Add 5 parts of ion-exchanged water and 90 parts of ion-exchanged water, raise the temperature while stirring at 90 r-p, m, and when it reaches 45°C, add 0.25 parts of potassium persulfate. From then on, keep the temperature constant at 45°C. The polymerization reaction was carried out in a controlled manner, and when the polymerization conversion rate reached 90%, the reaction was stopped by adding 1 part of diethylhydroxyamine O-1, and the unreacted monomer was substantially distilled off by steam distillation. Thus, IS polymer latex 4 was obtained.

89.2% of the particles had a particle size of 1,730 to 4,400X, and the ruel content was 78%. (6) 40th page 16
Insert the following sentence after "I got..." in the line.

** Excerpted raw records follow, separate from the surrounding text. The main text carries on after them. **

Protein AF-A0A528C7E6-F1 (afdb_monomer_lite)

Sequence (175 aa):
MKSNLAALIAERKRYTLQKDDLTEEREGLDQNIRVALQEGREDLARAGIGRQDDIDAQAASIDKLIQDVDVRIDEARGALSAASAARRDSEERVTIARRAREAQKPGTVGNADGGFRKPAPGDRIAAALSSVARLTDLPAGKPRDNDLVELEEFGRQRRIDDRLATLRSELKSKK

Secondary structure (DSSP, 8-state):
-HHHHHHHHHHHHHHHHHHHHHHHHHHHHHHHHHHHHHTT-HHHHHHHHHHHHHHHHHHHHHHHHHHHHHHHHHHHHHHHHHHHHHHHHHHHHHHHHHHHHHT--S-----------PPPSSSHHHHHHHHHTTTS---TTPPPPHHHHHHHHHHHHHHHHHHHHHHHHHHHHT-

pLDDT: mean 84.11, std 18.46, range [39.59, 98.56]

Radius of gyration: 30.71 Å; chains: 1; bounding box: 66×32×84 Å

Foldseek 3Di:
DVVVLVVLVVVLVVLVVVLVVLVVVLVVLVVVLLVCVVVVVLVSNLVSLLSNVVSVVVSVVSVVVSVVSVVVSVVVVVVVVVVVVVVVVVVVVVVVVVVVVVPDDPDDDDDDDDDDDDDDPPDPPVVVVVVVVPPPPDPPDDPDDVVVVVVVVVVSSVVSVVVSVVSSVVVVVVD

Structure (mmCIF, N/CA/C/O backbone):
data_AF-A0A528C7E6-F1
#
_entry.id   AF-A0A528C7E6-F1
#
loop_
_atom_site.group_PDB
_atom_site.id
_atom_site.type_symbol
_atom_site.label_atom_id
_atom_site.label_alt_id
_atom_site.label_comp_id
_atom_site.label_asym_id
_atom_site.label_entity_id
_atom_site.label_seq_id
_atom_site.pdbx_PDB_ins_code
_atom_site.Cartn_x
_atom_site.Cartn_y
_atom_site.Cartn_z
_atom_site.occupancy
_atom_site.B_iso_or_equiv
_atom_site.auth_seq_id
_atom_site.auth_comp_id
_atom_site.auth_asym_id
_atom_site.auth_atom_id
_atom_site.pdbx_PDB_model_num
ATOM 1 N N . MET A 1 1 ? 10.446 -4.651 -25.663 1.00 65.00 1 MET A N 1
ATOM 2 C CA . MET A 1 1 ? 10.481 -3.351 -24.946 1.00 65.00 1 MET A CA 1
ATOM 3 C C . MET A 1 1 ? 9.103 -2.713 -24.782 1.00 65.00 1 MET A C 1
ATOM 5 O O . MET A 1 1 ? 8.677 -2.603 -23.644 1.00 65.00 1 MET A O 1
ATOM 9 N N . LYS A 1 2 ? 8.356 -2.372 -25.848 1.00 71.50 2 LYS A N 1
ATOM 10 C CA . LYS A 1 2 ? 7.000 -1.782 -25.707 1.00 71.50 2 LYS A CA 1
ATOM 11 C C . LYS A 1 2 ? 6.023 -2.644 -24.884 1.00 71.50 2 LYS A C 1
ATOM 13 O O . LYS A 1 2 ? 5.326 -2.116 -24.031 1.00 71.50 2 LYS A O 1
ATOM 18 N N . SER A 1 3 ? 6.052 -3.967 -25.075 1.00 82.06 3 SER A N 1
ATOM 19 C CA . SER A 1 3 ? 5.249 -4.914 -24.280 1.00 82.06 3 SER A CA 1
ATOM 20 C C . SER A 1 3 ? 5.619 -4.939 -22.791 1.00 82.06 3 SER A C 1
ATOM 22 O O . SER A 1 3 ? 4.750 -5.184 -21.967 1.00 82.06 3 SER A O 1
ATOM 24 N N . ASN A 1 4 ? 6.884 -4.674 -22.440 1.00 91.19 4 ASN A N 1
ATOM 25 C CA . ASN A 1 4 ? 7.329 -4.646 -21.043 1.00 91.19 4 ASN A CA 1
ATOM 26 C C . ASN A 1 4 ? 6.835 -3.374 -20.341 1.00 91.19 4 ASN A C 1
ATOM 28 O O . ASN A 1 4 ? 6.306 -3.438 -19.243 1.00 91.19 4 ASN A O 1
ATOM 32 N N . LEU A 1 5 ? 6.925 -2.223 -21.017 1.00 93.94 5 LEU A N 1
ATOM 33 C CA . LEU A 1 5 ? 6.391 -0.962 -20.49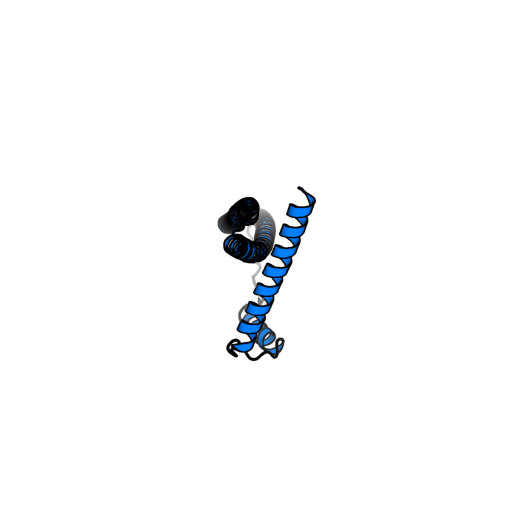7 1.00 93.94 5 LEU A CA 1
ATOM 34 C C . LEU A 1 5 ? 4.869 -1.031 -20.283 1.00 93.94 5 LEU A C 1
ATOM 36 O O . LEU A 1 5 ? 4.376 -0.573 -19.260 1.00 93.94 5 LEU A O 1
ATOM 40 N N . ALA A 1 6 ? 4.130 -1.631 -21.222 1.00 95.44 6 ALA A N 1
ATOM 41 C CA . ALA A 1 6 ? 2.690 -1.833 -21.066 1.00 95.44 6 ALA A CA 1
ATOM 42 C C . ALA A 1 6 ? 2.355 -2.727 -19.857 1.00 95.44 6 ALA A C 1
ATOM 44 O O . ALA A 1 6 ? 1.427 -2.415 -19.114 1.00 95.44 6 ALA A O 1
ATOM 45 N N . ALA A 1 7 ? 3.133 -3.792 -19.631 1.00 97.06 7 ALA A N 1
ATOM 46 C CA . ALA A 1 7 ? 2.972 -4.663 -18.469 1.00 97.06 7 ALA A CA 1
ATOM 47 C C . ALA A 1 7 ? 3.229 -3.919 -17.146 1.00 97.06 7 ALA A C 1
ATOM 49 O O . ALA A 1 7 ? 2.415 -4.024 -16.235 1.00 97.06 7 ALA A O 1
ATOM 50 N N . LEU A 1 8 ? 4.286 -3.101 -17.069 1.00 97.75 8 LEU A N 1
ATOM 51 C CA . LEU A 1 8 ? 4.590 -2.285 -15.884 1.00 97.75 8 LEU A CA 1
ATOM 52 C C . LEU A 1 8 ? 3.483 -1.267 -15.572 1.00 97.75 8 LEU A C 1
ATOM 54 O O . LEU A 1 8 ? 3.098 -1.089 -14.421 1.00 97.75 8 LEU A O 1
ATOM 58 N N . ILE A 1 9 ? 2.921 -0.620 -16.597 1.00 97.62 9 ILE A N 1
ATOM 59 C CA . ILE A 1 9 ? 1.802 0.320 -16.419 1.00 97.62 9 ILE A CA 1
ATOM 60 C C . ILE A 1 9 ? 0.554 -0.408 -15.897 1.00 97.62 9 ILE A C 1
ATOM 62 O O . ILE A 1 9 ? -0.154 0.119 -15.037 1.00 97.62 9 ILE A O 1
ATOM 66 N N . ALA A 1 10 ? 0.279 -1.613 -16.403 1.00 98.06 10 ALA A N 1
ATOM 67 C CA . ALA A 1 10 ? -0.830 -2.431 -15.920 1.00 98.06 10 ALA A CA 1
ATOM 68 C C . ALA A 1 10 ? -0.615 -2.884 -14.466 1.00 98.06 10 ALA A C 1
ATOM 70 O O . ALA A 1 10 ? -1.550 -2.824 -13.669 1.00 98.06 10 ALA A O 1
ATOM 71 N N . GLU A 1 11 ? 0.611 -3.276 -14.111 1.00 98.00 11 GLU A N 1
ATOM 72 C CA . GLU A 1 11 ? 1.003 -3.629 -12.742 1.00 98.00 11 GLU A CA 1
ATOM 73 C C . GLU A 1 11 ? 0.786 -2.453 -11.780 1.00 98.00 11 GLU A C 1
ATOM 75 O O . GLU A 1 11 ? 0.073 -2.598 -10.788 1.00 98.00 11 GLU A O 1
ATOM 80 N N . ARG A 1 12 ? 1.285 -1.259 -12.129 1.00 98.31 12 ARG A N 1
ATOM 81 C CA . ARG A 1 12 ? 1.049 -0.026 -11.363 1.00 98.31 12 ARG A CA 1
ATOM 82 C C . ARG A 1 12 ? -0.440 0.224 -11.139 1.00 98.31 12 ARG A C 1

"As a result of examining the composition distribution of acrylonitrile in the total free polymer for the obtained polymer B-1, it was found that the acrylonitrile content was continuously changing." (7) Same page 41, In the column for polymer rB-16J in Table 2, "85" in the "20 or more to less than 40" column was changed to "35".
”.

(8) Insert the following column under the rB-17J column in Table 2 on page 41.

(5)

Claims (1)

[Claims] A resin composition consisting of 5 to 90% by weight of polyphenylene ether, an aromatic vinyl compound, a vinyl cyanide compound, and, if necessary, other vinyl monomers copolymerizable with these in the presence or absence of a rubbery polymer. A composition comprising 95 to 10% by weight of a thermoplastic resin obtained by polymerizing components and 0 to 85% by weight of another styrenic resin, wherein the thermoplastic resin has a methyl ethyl ketone soluble content (total free polymer). 5
~100% by weight, and in the total free polymer (6)
The content of vinyl cyanide compound is 1 weight or more and 10 weight
The polymer component having a composition of less than 1 to 50 weight 1 (B) The polymer component having a composition of 10 wt % or more and less than 20 wt % of the vinyl cyan compound 1 to 70 i Amount 1 (C) of the vinyl cyan compound Contains 5-90% by weight of a polymer component having a composition of 20% by weight or more and less than 40% by weight, and 0-70% by weight of a polymer component having a composition of 40% by weight or more of a vinyl cyanide compound. A thermoplastic resin composition characterized in that the content of vinyl cyanide compound in the total free polymer is 10 to 40% by weight.